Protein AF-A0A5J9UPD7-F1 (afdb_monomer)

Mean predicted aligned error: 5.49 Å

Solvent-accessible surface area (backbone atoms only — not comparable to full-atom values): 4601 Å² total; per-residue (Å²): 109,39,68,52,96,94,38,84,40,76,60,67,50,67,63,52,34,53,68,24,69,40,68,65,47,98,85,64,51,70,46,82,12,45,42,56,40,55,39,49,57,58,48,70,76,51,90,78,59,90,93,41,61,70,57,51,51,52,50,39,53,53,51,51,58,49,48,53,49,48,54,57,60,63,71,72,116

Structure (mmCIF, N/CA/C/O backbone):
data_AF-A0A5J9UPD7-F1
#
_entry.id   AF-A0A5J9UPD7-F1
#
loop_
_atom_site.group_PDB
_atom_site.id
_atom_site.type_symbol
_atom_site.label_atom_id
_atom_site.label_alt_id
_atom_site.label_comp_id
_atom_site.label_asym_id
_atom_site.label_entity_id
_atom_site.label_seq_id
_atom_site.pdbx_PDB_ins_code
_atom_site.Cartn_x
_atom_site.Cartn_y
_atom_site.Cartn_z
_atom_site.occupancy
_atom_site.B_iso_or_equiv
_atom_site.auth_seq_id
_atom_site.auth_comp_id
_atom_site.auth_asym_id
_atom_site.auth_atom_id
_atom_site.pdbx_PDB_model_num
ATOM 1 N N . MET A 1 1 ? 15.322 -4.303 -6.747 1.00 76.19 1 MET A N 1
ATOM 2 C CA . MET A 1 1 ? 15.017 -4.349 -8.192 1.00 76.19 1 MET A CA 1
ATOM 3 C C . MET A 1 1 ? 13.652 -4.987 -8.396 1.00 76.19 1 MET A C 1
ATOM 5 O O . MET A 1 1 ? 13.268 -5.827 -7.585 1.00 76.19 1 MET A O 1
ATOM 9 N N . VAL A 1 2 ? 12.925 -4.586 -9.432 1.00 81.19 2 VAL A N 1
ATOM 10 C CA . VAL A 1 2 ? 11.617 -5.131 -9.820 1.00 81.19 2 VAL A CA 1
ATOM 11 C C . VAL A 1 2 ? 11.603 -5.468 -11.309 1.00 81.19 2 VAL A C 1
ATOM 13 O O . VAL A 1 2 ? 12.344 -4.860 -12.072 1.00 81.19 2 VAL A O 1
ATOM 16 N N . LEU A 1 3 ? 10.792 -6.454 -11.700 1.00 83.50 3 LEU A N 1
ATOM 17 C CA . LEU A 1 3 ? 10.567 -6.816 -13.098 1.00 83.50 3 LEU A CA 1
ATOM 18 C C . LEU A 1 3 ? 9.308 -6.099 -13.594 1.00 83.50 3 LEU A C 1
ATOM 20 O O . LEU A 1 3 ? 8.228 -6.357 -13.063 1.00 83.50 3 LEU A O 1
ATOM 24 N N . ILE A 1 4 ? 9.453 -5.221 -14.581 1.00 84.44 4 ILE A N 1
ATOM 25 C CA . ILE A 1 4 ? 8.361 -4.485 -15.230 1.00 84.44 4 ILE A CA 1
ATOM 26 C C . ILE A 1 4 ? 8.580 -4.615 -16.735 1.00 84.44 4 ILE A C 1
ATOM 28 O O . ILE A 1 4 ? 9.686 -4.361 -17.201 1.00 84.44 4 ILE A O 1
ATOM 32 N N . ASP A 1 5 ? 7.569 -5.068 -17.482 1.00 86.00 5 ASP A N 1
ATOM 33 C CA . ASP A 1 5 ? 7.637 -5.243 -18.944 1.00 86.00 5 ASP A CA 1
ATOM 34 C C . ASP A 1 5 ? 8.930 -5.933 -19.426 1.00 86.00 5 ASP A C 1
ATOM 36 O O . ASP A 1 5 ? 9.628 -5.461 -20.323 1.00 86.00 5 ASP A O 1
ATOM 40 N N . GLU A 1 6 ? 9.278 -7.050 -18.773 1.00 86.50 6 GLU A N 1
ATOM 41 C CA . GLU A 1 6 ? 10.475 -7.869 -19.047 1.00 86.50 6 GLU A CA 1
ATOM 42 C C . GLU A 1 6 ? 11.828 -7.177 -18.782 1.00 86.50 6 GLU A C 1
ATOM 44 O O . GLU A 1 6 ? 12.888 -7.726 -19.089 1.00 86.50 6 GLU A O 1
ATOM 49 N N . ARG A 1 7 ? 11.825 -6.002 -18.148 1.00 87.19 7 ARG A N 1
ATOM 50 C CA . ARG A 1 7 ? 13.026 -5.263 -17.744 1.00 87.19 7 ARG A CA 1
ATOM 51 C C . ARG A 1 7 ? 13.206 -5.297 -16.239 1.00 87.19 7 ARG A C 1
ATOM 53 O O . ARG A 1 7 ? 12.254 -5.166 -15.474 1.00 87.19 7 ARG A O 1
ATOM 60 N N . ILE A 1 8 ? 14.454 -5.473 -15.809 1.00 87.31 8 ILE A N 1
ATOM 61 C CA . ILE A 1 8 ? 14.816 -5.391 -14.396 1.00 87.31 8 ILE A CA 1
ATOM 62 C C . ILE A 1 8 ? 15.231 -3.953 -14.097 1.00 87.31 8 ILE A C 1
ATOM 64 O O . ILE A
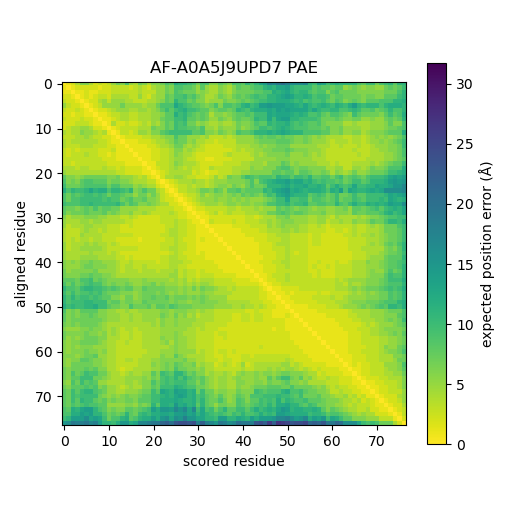 1 8 ? 16.283 -3.497 -14.543 1.00 87.31 8 ILE A O 1
ATOM 68 N N . GLU A 1 9 ? 14.423 -3.268 -13.299 1.00 87.25 9 GLU A N 1
ATOM 69 C CA . GLU A 1 9 ? 14.626 -1.868 -12.936 1.00 87.25 9 GLU A CA 1
ATOM 70 C C . GLU A 1 9 ? 14.874 -1.715 -11.432 1.00 87.25 9 GLU A C 1
ATOM 72 O O . GLU A 1 9 ? 14.513 -2.570 -10.609 1.00 87.25 9 GLU A O 1
ATOM 77 N N . MET A 1 10 ? 15.538 -0.627 -11.040 1.00 82.38 10 MET A N 1
ATOM 78 C CA . MET A 1 10 ? 15.626 -0.267 -9.628 1.00 82.38 10 MET A CA 1
ATOM 79 C C . MET A 1 10 ? 14.251 0.200 -9.157 1.00 82.38 10 MET A C 1
ATOM 81 O O . MET A 1 10 ? 13.615 1.030 -9.789 1.00 82.38 10 MET A O 1
ATOM 85 N N . ALA A 1 11 ? 13.786 -0.346 -8.035 1.00 80.19 11 ALA A N 1
ATOM 86 C CA . ALA A 1 11 ? 12.480 -0.010 -7.480 1.00 80.19 11 ALA A CA 1
ATOM 87 C C . ALA A 1 11 ? 12.589 1.278 -6.659 1.00 80.19 11 ALA A C 1
ATOM 89 O O . ALA A 1 11 ? 12.584 1.245 -5.428 1.00 80.19 11 ALA A O 1
ATOM 90 N N . ASP A 1 12 ? 12.794 2.388 -7.359 1.00 78.19 12 ASP A N 1
ATOM 91 C CA . ASP A 1 12 ? 13.086 3.698 -6.779 1.00 78.19 12 ASP A CA 1
ATOM 92 C C . ASP A 1 12 ? 11.848 4.599 -6.589 1.00 78.19 12 ASP A C 1
ATOM 94 O O . ASP A 1 12 ? 11.912 5.642 -5.935 1.00 78.19 12 ASP A O 1
ATOM 98 N N . THR A 1 13 ? 10.699 4.189 -7.126 1.00 82.44 13 THR A N 1
ATOM 99 C CA . THR A 1 13 ? 9.441 4.926 -7.032 1.00 82.44 13 THR A CA 1
ATOM 100 C C . THR A 1 13 ? 8.314 4.037 -6.543 1.00 82.44 13 THR A C 1
ATOM 102 O O . THR A 1 13 ? 8.374 2.810 -6.597 1.00 82.44 13 THR A O 1
ATOM 105 N N . PHE A 1 14 ? 7.248 4.680 -6.076 1.00 82.50 14 PHE A N 1
ATOM 106 C CA . PHE A 1 14 ? 6.030 3.988 -5.678 1.00 82.50 14 PHE A CA 1
ATOM 107 C C . PHE A 1 14 ? 5.361 3.262 -6.854 1.00 82.50 14 PHE A C 1
ATOM 109 O O . PHE A 1 14 ? 4.847 2.155 -6.684 1.00 82.50 14 PHE A O 1
ATOM 116 N N . ASP A 1 15 ? 5.439 3.843 -8.052 1.00 86.69 15 ASP A N 1
ATOM 117 C CA . ASP A 1 15 ? 4.858 3.282 -9.273 1.00 86.69 15 ASP A CA 1
ATOM 118 C C . ASP A 1 15 ? 5.539 1.970 -9.672 1.00 86.69 15 ASP A C 1
ATOM 120 O O . ASP A 1 15 ? 4.867 1.025 -10.082 1.00 86.69 15 ASP A O 1
ATOM 124 N N . HIS A 1 16 ? 6.847 1.847 -9.428 1.00 87.56 16 HIS A N 1
ATOM 125 C CA . HIS A 1 16 ? 7.570 0.595 -9.638 1.00 87.56 16 HIS A CA 1
ATOM 126 C C . HIS A 1 16 ? 7.028 -0.560 -8.786 1.00 87.56 16
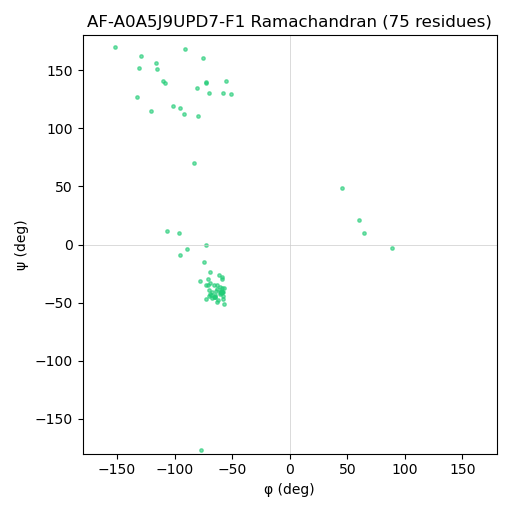 HIS A C 1
ATOM 128 O O . HIS A 1 16 ? 6.963 -1.695 -9.251 1.00 87.56 16 HIS A O 1
ATOM 134 N N . TYR A 1 17 ? 6.590 -0.298 -7.552 1.00 83.69 17 TYR A N 1
ATOM 135 C CA . TYR A 1 17 ? 5.956 -1.326 -6.719 1.00 83.69 17 TYR A CA 1
ATOM 136 C C . TYR A 1 17 ? 4.496 -1.581 -7.109 1.00 83.69 17 TYR A C 1
ATOM 138 O O . TYR A 1 17 ? 4.015 -2.705 -6.968 1.00 83.69 17 TYR A O 1
ATOM 146 N N . ALA A 1 18 ? 3.790 -0.563 -7.605 1.00 88.94 18 ALA A N 1
ATOM 147 C CA . ALA A 1 18 ? 2.411 -0.698 -8.065 1.00 88.94 18 ALA A CA 1
ATOM 148 C C . ALA A 1 18 ? 2.292 -1.498 -9.376 1.00 88.94 18 ALA A C 1
ATOM 150 O O . ALA A 1 18 ? 1.285 -2.177 -9.581 1.00 88.94 18 ALA A O 1
ATOM 151 N N . ALA A 1 19 ? 3.318 -1.449 -10.231 1.00 88.12 19 ALA A N 1
ATOM 152 C CA . ALA A 1 19 ? 3.378 -2.164 -11.506 1.00 88.12 19 ALA A CA 1
ATOM 153 C C . ALA A 1 19 ? 3.637 -3.676 -11.365 1.00 88.12 19 ALA A C 1
ATOM 155 O O . ALA A 1 19 ? 3.430 -4.433 -12.309 1.00 88.12 19 ALA A O 1
ATOM 156 N N . VAL A 1 20 ? 4.085 -4.135 -10.193 1.00 87.56 20 VAL A N 1
ATOM 157 C CA . VAL A 1 20 ? 4.490 -5.529 -9.978 1.00 87.56 20 VAL A CA 1
ATOM 158 C C . VAL A 1 20 ? 3.385 -6.288 -9.267 1.00 87.56 20 VAL A C 1
ATOM 160 O O . VAL A 1 20 ? 3.047 -5.967 -8.124 1.00 87.56 20 VAL A O 1
ATOM 163 N N . THR A 1 21 ? 2.870 -7.335 -9.914 1.00 86.38 21 THR A N 1
ATOM 164 C CA . THR A 1 21 ? 1.918 -8.267 -9.298 1.00 86.38 21 THR A CA 1
ATOM 165 C C . THR A 1 21 ? 2.490 -8.846 -8.010 1.00 86.38 21 THR A C 1
ATOM 167 O O . THR A 1 21 ? 3.688 -9.132 -7.904 1.00 86.38 21 THR A O 1
ATOM 170 N N . ASP A 1 22 ? 1.628 -8.993 -7.013 1.00 84.75 22 ASP A N 1
ATOM 171 C CA . ASP A 1 22 ? 2.040 -9.554 -5.740 1.00 84.75 22 ASP A CA 1
ATOM 172 C C . ASP A 1 22 ? 2.234 -11.077 -5.810 1.00 84.75 22 ASP A C 1
ATOM 174 O O . ASP A 1 22 ? 1.716 -11.758 -6.696 1.00 84.75 22 ASP A O 1
ATOM 178 N N . ALA A 1 23 ? 2.982 -11.610 -4.848 1.00 79.38 23 ALA A N 1
ATOM 179 C CA . ALA A 1 23 ? 3.094 -13.042 -4.596 1.00 79.38 23 ALA A CA 1
ATOM 180 C C . ALA A 1 23 ? 2.509 -13.353 -3.209 1.00 79.38 23 ALA A C 1
ATOM 182 O O . ALA A 1 23 ? 2.607 -12.488 -2.336 1.00 79.38 23 ALA A O 1
ATOM 183 N N . PRO A 1 24 ? 1.959 -14.563 -2.984 1.00 79.69 24 PRO A N 1
ATOM 184 C CA . PRO A 1 24 ? 1.341 -14.920 -1.710 1.00 79.69 24 PRO A CA 1
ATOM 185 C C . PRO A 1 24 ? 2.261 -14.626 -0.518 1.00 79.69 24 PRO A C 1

# # #

• _TASK OBJECTIVE_: Show me all lines in the records that contain "backbone".

• _SOLVED EXERCISE_:
Solvent-accessible surface area (backbone atoms only — not comparable to full-atom values): 4601 Å² total; per-residue (Å²): 109,39,68,52,96,94,38,84,40,76,60,67,50,67,63,52,34,53,68,24,69,40,68,65,47,98,85,64,51,70,46,82,12,45,42,56,40,55,39,49,57,58,48,70,76,51,90,78,59,90,93,41,61,70,57,51,51,52,50,39,53,53,51,51,58,49,48,53,49,48,54,57,60,63,71,72,116
Structure (mmCIF, N/CA/C/O backbone):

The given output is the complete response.